Indeed the happiness of Orpheus and Eurydice was to be but short-lived. For as the new-made bride wandered through the woods with the other nymphs a poisonous serpent stung her heel, and no remedy availed to save her. Orpheus was thrown into most passionate grief at his wife's death. He could not believe that he had lost her for ever, but prayed day and night without ceasing to the gods above to restore her to him. When they would not listen, he resolved to make one last effort to win her back. He would go down to the Lower World and seek her among the dead, and try whether any prayer or persuasion could move Pluto to restore his beloved.

Near Tænarum, in Laconia, was a cave among dark and gloomy rocks, through which led one of the entrances to the Lower World. This was the road by which Hercules descended when he went to carry off Cerberus, the three-headed dog that guards the threshold of Pluto. Undaunted by the terrors of the place, Orpheus passed through this gate and down a dark and dismal road to the kingdom of the dead. Here he came in safety through the crowd of ghosts and phantoms, and stood at last before the throne of Pluto and Proserpina. Then he touched the chords of his lyre and chanted these words:

"Great lords of the world below the earth, to which all we mortals must one day come, grant me to tell a simple tale and declare unto you the truth. Not to look upon the blackness of Tartarus have I come hither, nor yet to bind in chains the snaky heads on Cerberus. It is my wife I seek. A viper's sting has robbed her of the years that were her due. I should have borne my loss, indeed I tried to bear it, but I was overcome by Love, a god well known in the world above, and I think not without honor in your kingdom, unless the story of Proserpina's theft be a lying tale. I beseech you, by the realms of the dead, by mighty Chaos and the silence of your vast kingdom, revoke the untimely doom of Eurydice. All our lives are forfeit to you. 'Tis but a short delay, and late or soon we all hasten towards one goal. Hither all our footsteps tend. This is our last home, yours is the sole enduring rule over mankind. She too, when she shall have lived her allotted term of years, will surely come under your sway. Till then, I implore you, let her be mine. But if the Fates refuse a husband's prayers, I am resolved never to return hence. My death shall give you a double boon."

Thus he prayed and touched his harp in tune with his words. All around him the lifeless ghosts came flocking, and as they heard they wept. Tantalus forgot his hunger and thirst. Ixion's wheel stood still, the Danaids set aside their leaky urns and Sisyphus sat on his stone to listen. Never yet had such sweet strains been heard in the world of gloom. Then, for the first time, tears moistened the cheeks of the Furies, and even the king and queen of the dead were moved to pity. They summoned Eurydice, and she came, yet halting from her recent wound.

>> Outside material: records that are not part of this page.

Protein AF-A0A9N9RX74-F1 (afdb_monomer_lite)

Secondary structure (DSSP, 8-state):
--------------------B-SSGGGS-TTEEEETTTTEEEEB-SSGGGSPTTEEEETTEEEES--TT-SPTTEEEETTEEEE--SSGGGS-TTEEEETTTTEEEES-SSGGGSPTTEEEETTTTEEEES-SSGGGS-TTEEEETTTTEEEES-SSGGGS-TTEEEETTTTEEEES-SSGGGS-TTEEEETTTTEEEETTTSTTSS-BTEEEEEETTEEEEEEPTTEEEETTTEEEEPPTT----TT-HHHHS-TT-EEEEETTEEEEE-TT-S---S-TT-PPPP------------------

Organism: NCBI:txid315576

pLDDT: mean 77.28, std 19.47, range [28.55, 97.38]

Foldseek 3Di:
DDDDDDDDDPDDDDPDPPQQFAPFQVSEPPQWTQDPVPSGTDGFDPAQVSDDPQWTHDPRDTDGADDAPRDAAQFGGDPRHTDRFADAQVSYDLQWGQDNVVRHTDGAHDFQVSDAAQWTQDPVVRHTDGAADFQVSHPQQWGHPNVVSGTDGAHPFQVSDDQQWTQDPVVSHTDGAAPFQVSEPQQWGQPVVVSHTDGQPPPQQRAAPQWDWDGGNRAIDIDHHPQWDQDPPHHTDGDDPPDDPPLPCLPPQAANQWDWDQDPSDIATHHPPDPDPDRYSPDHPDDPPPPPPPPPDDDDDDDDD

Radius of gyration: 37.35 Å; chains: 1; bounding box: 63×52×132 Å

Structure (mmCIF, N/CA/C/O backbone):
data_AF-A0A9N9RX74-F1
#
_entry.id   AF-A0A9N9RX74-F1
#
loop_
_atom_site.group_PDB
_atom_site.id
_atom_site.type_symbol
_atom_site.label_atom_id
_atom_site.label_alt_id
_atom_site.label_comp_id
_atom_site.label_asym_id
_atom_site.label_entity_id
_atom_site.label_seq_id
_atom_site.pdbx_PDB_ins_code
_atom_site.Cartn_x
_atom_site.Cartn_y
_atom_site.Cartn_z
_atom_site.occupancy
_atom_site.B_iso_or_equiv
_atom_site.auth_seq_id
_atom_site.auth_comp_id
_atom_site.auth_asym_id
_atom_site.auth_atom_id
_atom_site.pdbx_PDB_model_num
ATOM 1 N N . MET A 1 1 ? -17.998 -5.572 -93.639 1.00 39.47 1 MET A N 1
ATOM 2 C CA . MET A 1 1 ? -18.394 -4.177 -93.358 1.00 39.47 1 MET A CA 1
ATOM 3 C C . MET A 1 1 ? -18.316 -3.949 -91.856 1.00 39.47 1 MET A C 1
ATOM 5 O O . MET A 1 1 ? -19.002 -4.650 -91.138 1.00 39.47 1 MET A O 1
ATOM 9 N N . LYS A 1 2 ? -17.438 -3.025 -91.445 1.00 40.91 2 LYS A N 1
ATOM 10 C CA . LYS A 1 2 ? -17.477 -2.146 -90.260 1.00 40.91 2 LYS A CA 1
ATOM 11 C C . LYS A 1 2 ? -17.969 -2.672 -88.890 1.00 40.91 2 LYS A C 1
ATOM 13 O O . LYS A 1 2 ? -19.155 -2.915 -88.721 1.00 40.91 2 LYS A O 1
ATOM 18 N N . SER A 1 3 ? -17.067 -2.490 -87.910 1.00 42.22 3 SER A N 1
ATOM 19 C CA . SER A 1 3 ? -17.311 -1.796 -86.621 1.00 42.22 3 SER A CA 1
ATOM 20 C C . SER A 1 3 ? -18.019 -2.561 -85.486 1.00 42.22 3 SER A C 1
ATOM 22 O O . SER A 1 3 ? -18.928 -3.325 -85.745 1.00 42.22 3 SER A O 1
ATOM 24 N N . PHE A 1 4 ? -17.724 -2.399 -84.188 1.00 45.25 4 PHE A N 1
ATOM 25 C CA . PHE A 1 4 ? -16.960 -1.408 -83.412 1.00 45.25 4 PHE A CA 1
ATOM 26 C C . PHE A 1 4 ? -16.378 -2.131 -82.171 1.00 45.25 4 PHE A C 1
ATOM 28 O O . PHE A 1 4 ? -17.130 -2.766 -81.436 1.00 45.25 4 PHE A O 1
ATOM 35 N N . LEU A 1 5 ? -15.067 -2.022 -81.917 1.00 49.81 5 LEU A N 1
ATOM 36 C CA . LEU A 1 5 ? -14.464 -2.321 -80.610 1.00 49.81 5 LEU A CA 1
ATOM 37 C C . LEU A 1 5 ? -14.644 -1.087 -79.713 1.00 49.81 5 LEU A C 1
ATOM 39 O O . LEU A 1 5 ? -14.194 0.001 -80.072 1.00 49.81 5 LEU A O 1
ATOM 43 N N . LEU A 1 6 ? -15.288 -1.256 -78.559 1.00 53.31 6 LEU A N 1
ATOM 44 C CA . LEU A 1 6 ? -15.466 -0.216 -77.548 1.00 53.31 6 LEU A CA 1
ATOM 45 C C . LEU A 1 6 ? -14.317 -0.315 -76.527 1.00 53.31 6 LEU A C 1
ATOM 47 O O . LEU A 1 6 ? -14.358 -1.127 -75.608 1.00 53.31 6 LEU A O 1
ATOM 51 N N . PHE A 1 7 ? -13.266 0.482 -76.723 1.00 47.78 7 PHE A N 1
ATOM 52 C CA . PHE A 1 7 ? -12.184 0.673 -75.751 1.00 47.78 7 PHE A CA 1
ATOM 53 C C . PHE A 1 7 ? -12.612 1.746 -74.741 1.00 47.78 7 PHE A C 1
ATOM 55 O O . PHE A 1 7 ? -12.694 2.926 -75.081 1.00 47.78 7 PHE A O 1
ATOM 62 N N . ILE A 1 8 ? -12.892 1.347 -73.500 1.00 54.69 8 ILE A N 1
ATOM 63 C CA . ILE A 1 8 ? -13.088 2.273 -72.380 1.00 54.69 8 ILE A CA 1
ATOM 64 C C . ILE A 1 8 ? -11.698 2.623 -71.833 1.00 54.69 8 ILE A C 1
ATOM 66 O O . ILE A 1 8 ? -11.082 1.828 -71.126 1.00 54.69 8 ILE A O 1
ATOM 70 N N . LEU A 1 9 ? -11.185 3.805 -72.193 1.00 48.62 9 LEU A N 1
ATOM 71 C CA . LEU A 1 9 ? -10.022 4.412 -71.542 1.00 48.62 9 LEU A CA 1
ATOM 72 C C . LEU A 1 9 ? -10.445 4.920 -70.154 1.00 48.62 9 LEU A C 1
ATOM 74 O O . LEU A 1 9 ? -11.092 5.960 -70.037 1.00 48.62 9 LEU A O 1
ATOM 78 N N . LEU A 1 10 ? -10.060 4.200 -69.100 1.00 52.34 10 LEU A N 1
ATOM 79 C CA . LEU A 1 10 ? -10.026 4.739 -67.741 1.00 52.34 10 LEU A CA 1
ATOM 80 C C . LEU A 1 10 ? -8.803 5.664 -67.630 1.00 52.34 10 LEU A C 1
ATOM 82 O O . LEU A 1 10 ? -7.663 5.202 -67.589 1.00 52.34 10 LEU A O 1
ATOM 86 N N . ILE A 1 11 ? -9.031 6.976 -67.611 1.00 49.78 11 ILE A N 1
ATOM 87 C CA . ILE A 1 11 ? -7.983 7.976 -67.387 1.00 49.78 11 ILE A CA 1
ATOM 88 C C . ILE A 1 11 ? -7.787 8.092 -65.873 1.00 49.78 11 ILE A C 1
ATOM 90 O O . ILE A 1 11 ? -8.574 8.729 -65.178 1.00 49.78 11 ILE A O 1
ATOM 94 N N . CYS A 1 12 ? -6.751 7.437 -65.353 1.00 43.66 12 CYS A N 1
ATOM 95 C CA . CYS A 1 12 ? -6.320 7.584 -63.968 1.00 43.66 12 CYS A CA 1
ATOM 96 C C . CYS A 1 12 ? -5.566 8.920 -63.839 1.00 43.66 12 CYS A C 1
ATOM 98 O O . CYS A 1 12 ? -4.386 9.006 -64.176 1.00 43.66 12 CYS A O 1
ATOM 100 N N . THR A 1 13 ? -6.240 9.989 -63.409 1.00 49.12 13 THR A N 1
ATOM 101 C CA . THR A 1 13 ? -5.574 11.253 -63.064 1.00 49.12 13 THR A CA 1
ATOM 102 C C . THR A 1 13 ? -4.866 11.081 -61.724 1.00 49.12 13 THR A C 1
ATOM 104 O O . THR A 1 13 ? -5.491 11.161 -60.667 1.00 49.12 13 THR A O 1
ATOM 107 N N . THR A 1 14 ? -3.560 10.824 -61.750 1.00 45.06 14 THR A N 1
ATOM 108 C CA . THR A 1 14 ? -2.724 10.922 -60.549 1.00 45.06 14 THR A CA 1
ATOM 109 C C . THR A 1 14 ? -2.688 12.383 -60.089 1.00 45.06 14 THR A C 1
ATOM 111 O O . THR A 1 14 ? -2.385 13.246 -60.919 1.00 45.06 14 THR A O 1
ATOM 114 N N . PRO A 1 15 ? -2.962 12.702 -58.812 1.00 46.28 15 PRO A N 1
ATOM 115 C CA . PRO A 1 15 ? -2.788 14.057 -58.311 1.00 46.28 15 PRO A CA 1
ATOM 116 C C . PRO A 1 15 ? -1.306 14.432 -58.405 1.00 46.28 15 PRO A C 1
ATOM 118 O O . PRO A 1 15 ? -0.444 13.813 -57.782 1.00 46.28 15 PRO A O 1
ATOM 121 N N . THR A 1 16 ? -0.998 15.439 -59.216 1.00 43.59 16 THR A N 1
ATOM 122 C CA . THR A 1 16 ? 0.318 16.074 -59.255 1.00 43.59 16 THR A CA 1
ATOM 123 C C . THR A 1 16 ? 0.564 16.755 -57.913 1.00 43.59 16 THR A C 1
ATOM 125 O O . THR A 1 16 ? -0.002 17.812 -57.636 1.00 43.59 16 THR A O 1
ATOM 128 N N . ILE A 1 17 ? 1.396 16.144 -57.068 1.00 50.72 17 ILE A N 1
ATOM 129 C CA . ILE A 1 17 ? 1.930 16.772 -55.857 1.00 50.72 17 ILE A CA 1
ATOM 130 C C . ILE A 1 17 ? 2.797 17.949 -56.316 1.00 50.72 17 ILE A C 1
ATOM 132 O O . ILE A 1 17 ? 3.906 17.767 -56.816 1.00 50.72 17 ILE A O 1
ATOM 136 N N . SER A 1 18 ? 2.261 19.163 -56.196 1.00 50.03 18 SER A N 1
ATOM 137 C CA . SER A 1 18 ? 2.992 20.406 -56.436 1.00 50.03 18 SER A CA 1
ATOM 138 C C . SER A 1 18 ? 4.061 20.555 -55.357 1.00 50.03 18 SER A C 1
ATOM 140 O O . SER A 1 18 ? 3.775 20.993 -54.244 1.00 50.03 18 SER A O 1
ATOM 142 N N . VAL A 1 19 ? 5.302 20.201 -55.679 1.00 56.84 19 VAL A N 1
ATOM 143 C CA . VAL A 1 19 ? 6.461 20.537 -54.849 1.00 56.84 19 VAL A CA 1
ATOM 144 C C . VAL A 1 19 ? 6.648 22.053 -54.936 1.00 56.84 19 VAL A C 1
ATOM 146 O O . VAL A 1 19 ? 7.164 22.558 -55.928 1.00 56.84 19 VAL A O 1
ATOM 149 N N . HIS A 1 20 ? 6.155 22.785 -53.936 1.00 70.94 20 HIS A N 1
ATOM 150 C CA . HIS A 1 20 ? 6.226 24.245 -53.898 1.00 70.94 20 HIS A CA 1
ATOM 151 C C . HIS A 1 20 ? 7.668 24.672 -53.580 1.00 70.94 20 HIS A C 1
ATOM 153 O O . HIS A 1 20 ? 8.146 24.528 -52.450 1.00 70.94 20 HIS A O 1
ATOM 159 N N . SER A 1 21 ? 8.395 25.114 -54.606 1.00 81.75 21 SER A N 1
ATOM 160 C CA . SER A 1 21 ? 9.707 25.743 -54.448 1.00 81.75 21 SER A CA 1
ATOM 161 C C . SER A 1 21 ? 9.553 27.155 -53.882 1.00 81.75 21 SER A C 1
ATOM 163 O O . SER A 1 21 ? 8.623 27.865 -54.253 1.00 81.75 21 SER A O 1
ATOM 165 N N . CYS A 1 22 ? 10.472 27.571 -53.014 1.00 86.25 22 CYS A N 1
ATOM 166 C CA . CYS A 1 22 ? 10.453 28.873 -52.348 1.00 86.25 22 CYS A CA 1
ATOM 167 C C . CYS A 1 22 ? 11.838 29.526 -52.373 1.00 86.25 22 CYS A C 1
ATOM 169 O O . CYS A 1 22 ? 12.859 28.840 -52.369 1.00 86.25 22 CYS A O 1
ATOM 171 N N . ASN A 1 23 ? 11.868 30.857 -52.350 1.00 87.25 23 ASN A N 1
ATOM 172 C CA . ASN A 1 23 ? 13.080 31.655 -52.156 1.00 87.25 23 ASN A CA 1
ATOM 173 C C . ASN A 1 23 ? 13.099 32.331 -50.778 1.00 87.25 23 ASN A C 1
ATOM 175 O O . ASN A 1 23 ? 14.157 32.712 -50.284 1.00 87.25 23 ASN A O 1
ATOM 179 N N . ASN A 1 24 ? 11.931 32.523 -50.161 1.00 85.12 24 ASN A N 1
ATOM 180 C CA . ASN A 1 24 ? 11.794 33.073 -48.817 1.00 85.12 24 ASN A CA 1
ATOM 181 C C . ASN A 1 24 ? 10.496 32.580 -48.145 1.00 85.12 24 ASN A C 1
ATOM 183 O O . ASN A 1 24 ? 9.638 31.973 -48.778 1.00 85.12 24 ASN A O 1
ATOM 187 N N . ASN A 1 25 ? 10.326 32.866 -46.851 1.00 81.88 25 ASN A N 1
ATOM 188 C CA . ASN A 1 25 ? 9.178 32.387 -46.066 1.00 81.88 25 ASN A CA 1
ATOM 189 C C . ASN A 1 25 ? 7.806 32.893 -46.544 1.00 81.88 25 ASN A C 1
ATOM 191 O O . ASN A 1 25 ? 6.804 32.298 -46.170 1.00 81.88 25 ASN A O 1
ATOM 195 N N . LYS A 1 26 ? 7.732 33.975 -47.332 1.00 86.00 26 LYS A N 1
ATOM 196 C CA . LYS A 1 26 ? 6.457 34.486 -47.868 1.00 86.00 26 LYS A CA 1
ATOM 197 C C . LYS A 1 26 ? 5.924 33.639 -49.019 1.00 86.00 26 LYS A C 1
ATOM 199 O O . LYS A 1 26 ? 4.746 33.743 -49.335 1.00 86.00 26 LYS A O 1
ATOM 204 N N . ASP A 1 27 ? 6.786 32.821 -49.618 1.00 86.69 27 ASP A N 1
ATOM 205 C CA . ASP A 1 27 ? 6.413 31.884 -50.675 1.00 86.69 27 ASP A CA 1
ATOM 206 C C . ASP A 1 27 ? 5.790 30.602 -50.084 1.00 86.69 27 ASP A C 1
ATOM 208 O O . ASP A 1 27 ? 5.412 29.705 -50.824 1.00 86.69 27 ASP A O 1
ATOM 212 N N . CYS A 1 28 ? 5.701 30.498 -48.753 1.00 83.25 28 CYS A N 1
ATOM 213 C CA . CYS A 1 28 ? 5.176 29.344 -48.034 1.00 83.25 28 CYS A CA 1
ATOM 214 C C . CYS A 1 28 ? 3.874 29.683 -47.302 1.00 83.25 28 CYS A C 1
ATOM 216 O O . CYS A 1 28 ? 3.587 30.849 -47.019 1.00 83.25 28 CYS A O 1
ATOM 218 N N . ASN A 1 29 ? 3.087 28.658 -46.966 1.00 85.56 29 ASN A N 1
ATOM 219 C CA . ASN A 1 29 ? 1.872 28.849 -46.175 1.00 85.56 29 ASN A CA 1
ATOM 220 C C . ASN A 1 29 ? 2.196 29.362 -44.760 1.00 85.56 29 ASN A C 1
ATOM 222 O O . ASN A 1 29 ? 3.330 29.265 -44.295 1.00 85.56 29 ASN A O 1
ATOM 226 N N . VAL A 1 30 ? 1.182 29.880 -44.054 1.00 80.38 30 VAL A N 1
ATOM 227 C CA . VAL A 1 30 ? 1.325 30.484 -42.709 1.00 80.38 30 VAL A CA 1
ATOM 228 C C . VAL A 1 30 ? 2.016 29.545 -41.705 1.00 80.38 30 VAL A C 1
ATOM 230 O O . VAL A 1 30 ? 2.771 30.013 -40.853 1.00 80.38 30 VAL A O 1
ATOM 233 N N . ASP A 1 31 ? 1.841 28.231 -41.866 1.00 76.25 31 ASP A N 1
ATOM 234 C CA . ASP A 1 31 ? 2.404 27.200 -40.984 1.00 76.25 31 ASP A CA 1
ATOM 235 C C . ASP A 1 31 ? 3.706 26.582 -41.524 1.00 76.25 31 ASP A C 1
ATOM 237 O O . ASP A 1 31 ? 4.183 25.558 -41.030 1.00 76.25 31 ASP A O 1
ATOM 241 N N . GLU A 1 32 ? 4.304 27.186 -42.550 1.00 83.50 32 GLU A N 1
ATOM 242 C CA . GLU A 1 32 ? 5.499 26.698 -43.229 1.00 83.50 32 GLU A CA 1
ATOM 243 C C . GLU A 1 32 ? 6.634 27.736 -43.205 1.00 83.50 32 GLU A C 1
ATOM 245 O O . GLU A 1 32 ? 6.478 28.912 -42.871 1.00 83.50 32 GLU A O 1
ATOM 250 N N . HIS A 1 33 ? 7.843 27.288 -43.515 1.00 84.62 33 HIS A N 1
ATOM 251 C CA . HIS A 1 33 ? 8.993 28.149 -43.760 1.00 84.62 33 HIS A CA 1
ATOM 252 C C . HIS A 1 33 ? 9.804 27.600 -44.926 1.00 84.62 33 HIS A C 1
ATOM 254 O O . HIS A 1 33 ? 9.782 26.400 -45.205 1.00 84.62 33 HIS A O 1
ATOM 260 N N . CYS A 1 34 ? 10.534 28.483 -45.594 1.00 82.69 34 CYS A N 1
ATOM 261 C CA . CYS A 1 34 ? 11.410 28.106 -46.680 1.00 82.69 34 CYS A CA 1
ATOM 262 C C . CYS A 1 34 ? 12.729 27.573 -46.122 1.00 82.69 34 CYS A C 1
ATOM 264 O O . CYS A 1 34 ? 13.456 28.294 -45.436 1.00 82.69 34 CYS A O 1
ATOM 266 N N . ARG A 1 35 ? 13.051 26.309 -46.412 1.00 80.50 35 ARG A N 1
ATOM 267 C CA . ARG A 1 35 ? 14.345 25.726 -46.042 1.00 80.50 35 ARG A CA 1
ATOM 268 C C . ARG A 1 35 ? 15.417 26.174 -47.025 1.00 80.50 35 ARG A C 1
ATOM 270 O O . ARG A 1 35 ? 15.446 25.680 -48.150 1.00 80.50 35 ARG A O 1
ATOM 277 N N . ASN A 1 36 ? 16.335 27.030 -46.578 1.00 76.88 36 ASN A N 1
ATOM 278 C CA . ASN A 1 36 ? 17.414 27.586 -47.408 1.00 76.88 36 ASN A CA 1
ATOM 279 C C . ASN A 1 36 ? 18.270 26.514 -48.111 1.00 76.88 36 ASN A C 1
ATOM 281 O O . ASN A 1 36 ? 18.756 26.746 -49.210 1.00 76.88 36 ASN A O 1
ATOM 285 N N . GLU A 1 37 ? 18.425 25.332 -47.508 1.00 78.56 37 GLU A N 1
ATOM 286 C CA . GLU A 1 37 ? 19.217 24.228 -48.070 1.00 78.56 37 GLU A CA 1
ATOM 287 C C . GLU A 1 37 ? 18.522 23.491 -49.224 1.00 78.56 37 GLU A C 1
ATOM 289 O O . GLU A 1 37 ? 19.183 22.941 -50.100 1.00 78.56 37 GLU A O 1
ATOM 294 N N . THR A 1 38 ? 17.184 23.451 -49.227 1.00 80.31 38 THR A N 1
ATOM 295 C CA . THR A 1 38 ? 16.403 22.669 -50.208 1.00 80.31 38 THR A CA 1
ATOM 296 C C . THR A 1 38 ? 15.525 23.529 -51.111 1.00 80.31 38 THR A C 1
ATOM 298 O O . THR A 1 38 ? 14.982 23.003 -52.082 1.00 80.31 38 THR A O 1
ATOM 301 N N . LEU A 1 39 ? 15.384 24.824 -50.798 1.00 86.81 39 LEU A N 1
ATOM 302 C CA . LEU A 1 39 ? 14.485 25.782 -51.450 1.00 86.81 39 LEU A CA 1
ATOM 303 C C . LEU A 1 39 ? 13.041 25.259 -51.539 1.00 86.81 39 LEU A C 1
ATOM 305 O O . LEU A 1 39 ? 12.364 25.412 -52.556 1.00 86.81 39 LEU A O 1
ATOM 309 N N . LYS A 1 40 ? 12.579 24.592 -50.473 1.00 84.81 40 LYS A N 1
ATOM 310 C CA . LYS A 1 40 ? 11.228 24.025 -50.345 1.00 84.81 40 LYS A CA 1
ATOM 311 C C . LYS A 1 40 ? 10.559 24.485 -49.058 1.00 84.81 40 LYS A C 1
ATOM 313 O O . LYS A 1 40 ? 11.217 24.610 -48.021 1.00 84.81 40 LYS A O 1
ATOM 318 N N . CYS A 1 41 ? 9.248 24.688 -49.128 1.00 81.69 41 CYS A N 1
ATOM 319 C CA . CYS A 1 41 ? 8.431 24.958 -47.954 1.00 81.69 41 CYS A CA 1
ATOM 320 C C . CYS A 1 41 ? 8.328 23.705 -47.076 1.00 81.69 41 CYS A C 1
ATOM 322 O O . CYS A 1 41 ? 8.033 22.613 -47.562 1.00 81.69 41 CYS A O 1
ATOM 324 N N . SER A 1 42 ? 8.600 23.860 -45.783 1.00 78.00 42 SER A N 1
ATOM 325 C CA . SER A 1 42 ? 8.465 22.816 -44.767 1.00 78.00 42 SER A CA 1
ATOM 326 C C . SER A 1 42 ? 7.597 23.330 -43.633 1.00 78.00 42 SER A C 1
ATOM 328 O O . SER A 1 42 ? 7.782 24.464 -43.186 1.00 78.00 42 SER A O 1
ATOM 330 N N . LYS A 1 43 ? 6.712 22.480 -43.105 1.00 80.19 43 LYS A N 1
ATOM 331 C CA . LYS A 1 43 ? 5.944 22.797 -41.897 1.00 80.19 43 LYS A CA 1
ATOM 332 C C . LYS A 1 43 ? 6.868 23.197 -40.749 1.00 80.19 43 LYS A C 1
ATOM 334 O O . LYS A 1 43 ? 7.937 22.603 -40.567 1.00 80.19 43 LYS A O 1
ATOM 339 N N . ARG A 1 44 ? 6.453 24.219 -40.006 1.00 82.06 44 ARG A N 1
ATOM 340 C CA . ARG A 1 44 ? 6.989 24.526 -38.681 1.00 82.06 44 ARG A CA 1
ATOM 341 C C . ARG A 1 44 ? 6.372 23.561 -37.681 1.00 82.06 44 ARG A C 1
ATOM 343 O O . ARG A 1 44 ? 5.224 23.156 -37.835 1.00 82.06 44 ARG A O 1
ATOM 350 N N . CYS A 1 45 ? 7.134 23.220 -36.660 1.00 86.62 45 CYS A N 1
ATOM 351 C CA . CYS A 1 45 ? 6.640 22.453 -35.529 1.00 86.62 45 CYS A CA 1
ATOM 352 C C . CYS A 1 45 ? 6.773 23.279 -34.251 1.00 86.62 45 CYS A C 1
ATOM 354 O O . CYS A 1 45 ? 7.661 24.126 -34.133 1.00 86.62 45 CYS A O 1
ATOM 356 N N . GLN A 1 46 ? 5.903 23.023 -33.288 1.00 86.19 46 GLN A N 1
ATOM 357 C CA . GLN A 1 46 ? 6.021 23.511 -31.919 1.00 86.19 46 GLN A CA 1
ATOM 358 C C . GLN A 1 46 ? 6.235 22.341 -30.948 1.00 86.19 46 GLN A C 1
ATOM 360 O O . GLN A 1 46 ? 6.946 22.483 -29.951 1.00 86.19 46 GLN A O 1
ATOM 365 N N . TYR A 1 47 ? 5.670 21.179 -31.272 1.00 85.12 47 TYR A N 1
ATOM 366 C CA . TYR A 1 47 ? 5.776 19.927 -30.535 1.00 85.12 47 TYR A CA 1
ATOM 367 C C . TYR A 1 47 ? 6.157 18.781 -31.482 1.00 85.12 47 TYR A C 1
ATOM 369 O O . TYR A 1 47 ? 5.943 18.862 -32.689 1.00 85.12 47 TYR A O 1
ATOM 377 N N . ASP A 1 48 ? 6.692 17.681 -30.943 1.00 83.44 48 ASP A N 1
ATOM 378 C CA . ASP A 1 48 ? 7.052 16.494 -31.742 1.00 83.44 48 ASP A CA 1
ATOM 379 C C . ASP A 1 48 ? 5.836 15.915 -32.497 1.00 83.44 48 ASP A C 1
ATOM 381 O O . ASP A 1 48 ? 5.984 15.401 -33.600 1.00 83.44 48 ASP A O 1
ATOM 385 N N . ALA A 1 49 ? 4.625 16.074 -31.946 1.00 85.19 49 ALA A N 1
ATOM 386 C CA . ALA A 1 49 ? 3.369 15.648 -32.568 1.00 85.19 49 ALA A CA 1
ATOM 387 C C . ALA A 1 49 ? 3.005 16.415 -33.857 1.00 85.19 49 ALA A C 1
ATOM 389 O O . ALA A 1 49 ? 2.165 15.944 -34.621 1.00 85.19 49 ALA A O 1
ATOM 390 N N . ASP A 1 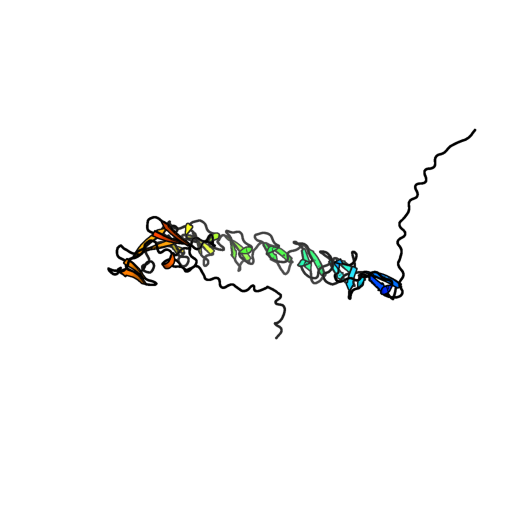50 ? 3.629 17.572 -34.110 1.00 86.06 50 ASP A N 1
ATOM 391 C CA . ASP A 1 50 ? 3.434 18.340 -35.348 1.00 86.06 50 ASP A CA 1
ATOM 392 C C . ASP A 1 50 ? 4.260 17.772 -36.517 1.00 86.06 50 ASP A C 1
ATOM 394 O O . ASP A 1 50 ? 4.074 18.162 -37.674 1.00 86.06 50 ASP A O 1
ATOM 398 N N . CYS A 1 51 ? 5.195 16.865 -36.219 1.00 84.81 51 CYS A N 1
ATOM 399 C CA . CYS A 1 51 ? 6.064 16.226 -37.191 1.00 84.81 51 CYS A CA 1
ATOM 400 C C . CYS A 1 51 ? 5.509 14.865 -37.647 1.00 84.81 51 CYS A C 1
ATOM 402 O O . CYS A 1 51 ? 4.773 14.188 -36.935 1.00 84.81 51 CYS A O 1
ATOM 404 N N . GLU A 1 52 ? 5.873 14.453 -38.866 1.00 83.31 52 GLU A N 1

"Take her," says Pluto, "and lead her back to the light. But she must follow you at a distance, nor must you once turn round to look upon her till you have passed beyond these realms. Else the boon we grant you will be but vain."

A steep path led upward from the realm of darkness, and the way was hard to find through the gloom. In silence Orpheus led on, till the goal was close at hand and the welcoming light of the upper air began to penetrate the darkness. Then a sudden fear struck his heart. Had Eurydice really followed his steps, or had she turned back, and was all his toil in vain? Tom with anxiety and longing, he turned to gaze on his beloved. Dimly he saw her, but for the last time, for a power she could not resist drew her back. Orpheus stretched out his arms and tried to seize her, but he only clasped the empty air. "Farewell, a last farewell," she murmured, and vanished from his sight.

In vain Orpheus tried to follow her, in vain he besought Charon to carry him a second time across the waters of Acheron. Seven days he sat on the further bank without food or drink, nourished by his tears and grief. Then at last he knew that the gods below were pitiless; and full of sorrow he returned to the upper earth.

For three years he wandered among the mountains of Thrace, finding his only consolation in the music of his lyre, for he shunned all men and women and would have no bride after Eurydice.

One day he sat down to rest on a grassy hill in the sunshine, and played and sang to beguile his sorrow. As he played, the coolness of shady branches seemed all about him, and looking up he found himself in the midst of a wood. Oak, poplar, lime, beech, laurel, ash, pine, plane and maple and many another tree had gathered together here, drawn from their distant forest homes by the sounds of Orpheus's lyre. Yes, and the beasts and the birds of the field came too, and Orpheus sat in their midst and sang and played the tunes of sorrow.